The spec is fine, my measurment gear was not. As I said, I had a friend with better gear come by and verify what my ears were already telling me - the tweets are fine. It is the stupid Mac soundcard that needs help!

The Audax drivers arrived today. Sadly one had a big knife wound in its cone. PE is sending a replacement postehaste.

Enclosed are two pics. The first is my super-technical test stand. Yes, I just hung a driver from a vacum cleaner. It is breaking in right now. Already I can tell the cone moves a lot more then the Pyle one I was using. I think the bass response is better, but once it is broken in some test will tell me what is going on.

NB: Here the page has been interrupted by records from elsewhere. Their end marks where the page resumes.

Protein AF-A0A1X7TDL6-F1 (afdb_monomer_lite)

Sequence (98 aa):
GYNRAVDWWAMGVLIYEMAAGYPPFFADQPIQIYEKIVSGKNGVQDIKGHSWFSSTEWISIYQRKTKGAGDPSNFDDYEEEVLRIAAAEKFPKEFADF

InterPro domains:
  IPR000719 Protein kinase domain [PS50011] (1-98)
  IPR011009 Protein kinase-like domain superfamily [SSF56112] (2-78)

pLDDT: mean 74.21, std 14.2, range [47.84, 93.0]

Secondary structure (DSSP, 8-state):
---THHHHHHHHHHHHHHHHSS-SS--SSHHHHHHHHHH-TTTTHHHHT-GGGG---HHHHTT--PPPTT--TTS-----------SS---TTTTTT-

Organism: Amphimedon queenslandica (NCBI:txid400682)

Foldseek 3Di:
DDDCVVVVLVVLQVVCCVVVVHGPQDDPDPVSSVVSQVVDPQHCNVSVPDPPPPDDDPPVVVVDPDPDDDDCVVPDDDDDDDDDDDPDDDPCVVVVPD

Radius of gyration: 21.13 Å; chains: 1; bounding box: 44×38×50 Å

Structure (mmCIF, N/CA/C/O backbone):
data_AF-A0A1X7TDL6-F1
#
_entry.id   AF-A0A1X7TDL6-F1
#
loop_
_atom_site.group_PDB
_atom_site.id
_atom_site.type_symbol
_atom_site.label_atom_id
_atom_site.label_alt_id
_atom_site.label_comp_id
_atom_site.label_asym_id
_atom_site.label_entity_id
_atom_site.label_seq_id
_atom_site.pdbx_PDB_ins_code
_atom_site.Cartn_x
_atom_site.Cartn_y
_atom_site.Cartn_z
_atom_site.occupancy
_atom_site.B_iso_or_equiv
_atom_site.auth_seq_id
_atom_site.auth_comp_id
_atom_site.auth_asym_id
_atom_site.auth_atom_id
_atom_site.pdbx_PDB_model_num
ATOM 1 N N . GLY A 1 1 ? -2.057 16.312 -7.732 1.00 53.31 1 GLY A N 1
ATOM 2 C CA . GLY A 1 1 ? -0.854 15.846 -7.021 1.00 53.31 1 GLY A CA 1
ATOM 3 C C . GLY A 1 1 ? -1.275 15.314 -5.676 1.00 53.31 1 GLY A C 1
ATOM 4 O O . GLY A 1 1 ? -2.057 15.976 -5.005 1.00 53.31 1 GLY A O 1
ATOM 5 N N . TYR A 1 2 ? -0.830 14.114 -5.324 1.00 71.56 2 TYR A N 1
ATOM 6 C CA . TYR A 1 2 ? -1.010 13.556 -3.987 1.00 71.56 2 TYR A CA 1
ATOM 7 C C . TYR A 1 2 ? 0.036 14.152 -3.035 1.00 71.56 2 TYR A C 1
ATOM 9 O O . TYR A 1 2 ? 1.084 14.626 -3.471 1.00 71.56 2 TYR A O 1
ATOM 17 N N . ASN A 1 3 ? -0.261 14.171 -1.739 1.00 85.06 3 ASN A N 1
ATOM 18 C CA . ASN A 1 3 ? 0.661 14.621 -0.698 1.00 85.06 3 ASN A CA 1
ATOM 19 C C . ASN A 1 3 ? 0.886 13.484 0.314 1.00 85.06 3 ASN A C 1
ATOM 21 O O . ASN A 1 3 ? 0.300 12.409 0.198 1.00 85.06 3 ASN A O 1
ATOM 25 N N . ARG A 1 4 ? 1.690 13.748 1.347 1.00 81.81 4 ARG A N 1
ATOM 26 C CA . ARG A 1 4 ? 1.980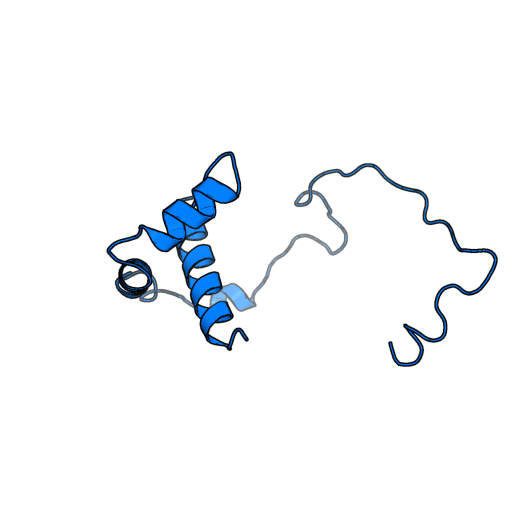 12.809 2.447 1.00 81.81 4 ARG A CA 1
ATOM 27 C C . ARG A 1 4 ? 0.736 12.284 3.189 1.00 81.81 4 ARG A C 1
ATOM 29 O O . ARG A 1 4 ? 0.853 11.375 3.998 1.00 81.81 4 ARG A O 1
ATOM 36 N N . ALA A 1 5 ? -0.460 12.838 2.955 1.00 78.81 5 ALA A N 1
ATOM 37 C CA . ALA A 1 5 ? -1.695 12.307 3.533 1.00 78.81 5 ALA A CA 1
ATOM 38 C C . ALA A 1 5 ? -2.060 10.921 2.981 1.00 78.81 5 ALA A C 1
ATOM 40 O O . ALA A 1 5 ? -2.759 10.176 3.665 1.00 78.81 5 ALA A O 1
ATOM 41 N N . VAL A 1 6 ? -1.575 10.561 1.786 1.00 81.31 6 VAL A N 1
ATOM 42 C CA . VAL A 1 6 ? -1.798 9.223 1.216 1.00 81.31 6 VAL A CA 1
ATOM 43 C C . VAL A 1 6 ? -1.127 8.140 2.063 1.00 81.31 6 VAL A C 1
ATOM 45 O O . VAL A 1 6 ? -1.734 7.095 2.277 1.00 81.31 6 VAL A O 1
ATOM 48 N N . ASP A 1 7 ? 0.045 8.418 2.642 1.00 85.25 7 ASP A N 1
ATOM 49 C CA . ASP A 1 7 ? 0.739 7.474 3.530 1.00 85.25 7 ASP A CA 1
ATOM 50 C C . ASP A 1 7 ? -0.076 7.203 4.804 1.00 85.25 7 ASP A C 1
ATOM 52 O O . ASP A 1 7 ? -0.235 6.059 5.225 1.00 85.25 7 ASP A O 1
ATOM 56 N N . TRP A 1 8 ? -0.671 8.247 5.391 1.00 79.69 8 TRP A N 1
ATOM 57 C CA . TRP A 1 8 ? -1.538 8.115 6.569 1.00 79.69 8 TRP A CA 1
ATOM 58 C C . TRP A 1 8 ? -2.843 7.377 6.260 1.00 79.69 8 TRP A 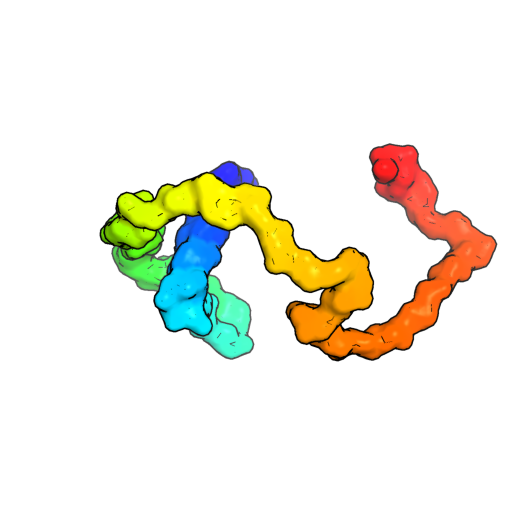C 1
ATOM 60 O O . TRP A 1 8 ? -3.351 6.645 7.109 1.00 79.69 8 TRP A O 1
ATOM 70 N N . TRP A 1 9 ? -3.383 7.556 5.053 1.00 82.25 9 TRP A N 1
ATOM 71 C CA . TRP A 1 9 ? -4.534 6.790 4.582 1.00 82.25 9 TRP A CA 1
ATOM 72 C C . TRP A 1 9 ? -4.183 5.302 4.431 1.00 82.25 9 TRP A C 1
ATOM 74 O O . TRP A 1 9 ? -4.895 4.460 4.976 1.00 82.25 9 TRP A O 1
ATOM 84 N N . ALA A 1 10 ? -3.047 4.979 3.801 1.00 85.38 10 ALA A N 1
ATOM 85 C CA . ALA A 1 10 ? -2.564 3.606 3.653 1.00 85.38 10 ALA A CA 1
ATOM 86 C C . ALA A 1 10 ? -2.256 2.940 5.007 1.00 85.38 10 ALA A C 1
ATOM 88 O O . ALA A 1 10 ? -2.624 1.789 5.228 1.00 85.38 10 ALA A O 1
ATOM 89 N N . MET A 1 11 ? -1.663 3.677 5.954 1.00 84.88 11 MET A N 1
ATOM 90 C CA . MET A 1 11 ? -1.428 3.189 7.318 1.00 84.88 11 MET A CA 1
ATOM 91 C C . MET A 1 11 ? -2.740 2.812 8.018 1.00 84.88 11 MET A C 1
ATOM 93 O O . MET A 1 11 ? -2.811 1.798 8.708 1.00 84.88 11 MET A O 1
ATOM 97 N N . GLY A 1 12 ? -3.795 3.605 7.827 1.00 82.25 12 GLY A N 1
ATOM 98 C CA . GLY A 1 12 ? -5.114 3.313 8.375 1.00 82.25 12 GLY A CA 1
ATOM 99 C C . GLY A 1 12 ? -5.755 2.051 7.797 1.00 82.25 12 GLY A C 1
ATOM 100 O O . GLY A 1 12 ? -6.330 1.260 8.543 1.00 82.25 12 GLY A O 1
ATOM 101 N N . VAL A 1 13 ? -5.610 1.839 6.486 1.00 83.44 13 VAL A N 1
ATOM 102 C CA . VAL A 1 13 ? -6.044 0.609 5.804 1.00 83.44 13 VAL A CA 1
ATOM 103 C C . VAL A 1 13 ? -5.310 -0.610 6.368 1.00 83.44 13 VAL A C 1
ATOM 105 O O . VAL A 1 13 ? -5.957 -1.593 6.720 1.00 83.44 13 VAL A O 1
ATOM 108 N N . LEU A 1 14 ? -3.988 -0.512 6.544 1.00 85.75 14 LEU A N 1
ATOM 109 C CA . LEU A 1 14 ? -3.165 -1.583 7.110 1.00 85.75 14 LEU A CA 1
ATOM 110 C C . LEU A 1 14 ? -3.578 -1.933 8.549 1.00 85.75 14 LEU A C 1
ATOM 112 O O . LEU A 1 14 ? -3.704 -3.104 8.894 1.00 85.75 14 LEU A O 1
ATOM 116 N N . ILE A 1 15 ? -3.811 -0.926 9.399 1.00 82.88 15 ILE A N 1
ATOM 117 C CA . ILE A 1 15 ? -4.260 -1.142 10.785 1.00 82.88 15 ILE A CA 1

I have one of the OBs on the other channel (w/out the augmentation speaker) so I can switch back and forth to compare.

The second pic is a possible baffle idea I was thinking of trying. Since I'm trying to get the most baffle in the smallest place I figured a bowl might simulate wings in three dimension. Target had "medium" salad bowls for $9 each so I picked up two. A 6.5" driver will *just* fit on the flat part on the bottom. Even if I don't use these for this project they may become an OB full-range set at some point. :bigsmile:

As a side note playing both channels actually sounds really cool right now.


----------



## hdspeakerman (Dec 16, 2006)

Hi! I stumbled onto your project and I am quite interested. Your last post was in May. Anything new to report? Are you still experimenting?
Howard


----------



## BoomieMCT (Dec 11, 2006)

hdspeakerman said:


> Hi! I stumbled onto your project and I am quite interested. Your last post was in May. Anything new to report? Are you still experimenting?
> Howard


Nope. I felt I got all I could out of evolving this design and moved on to a new OB project. 

These are now in my parent's living room - they like them very much. I'd be happy to answer any questions about them that you might have.


----------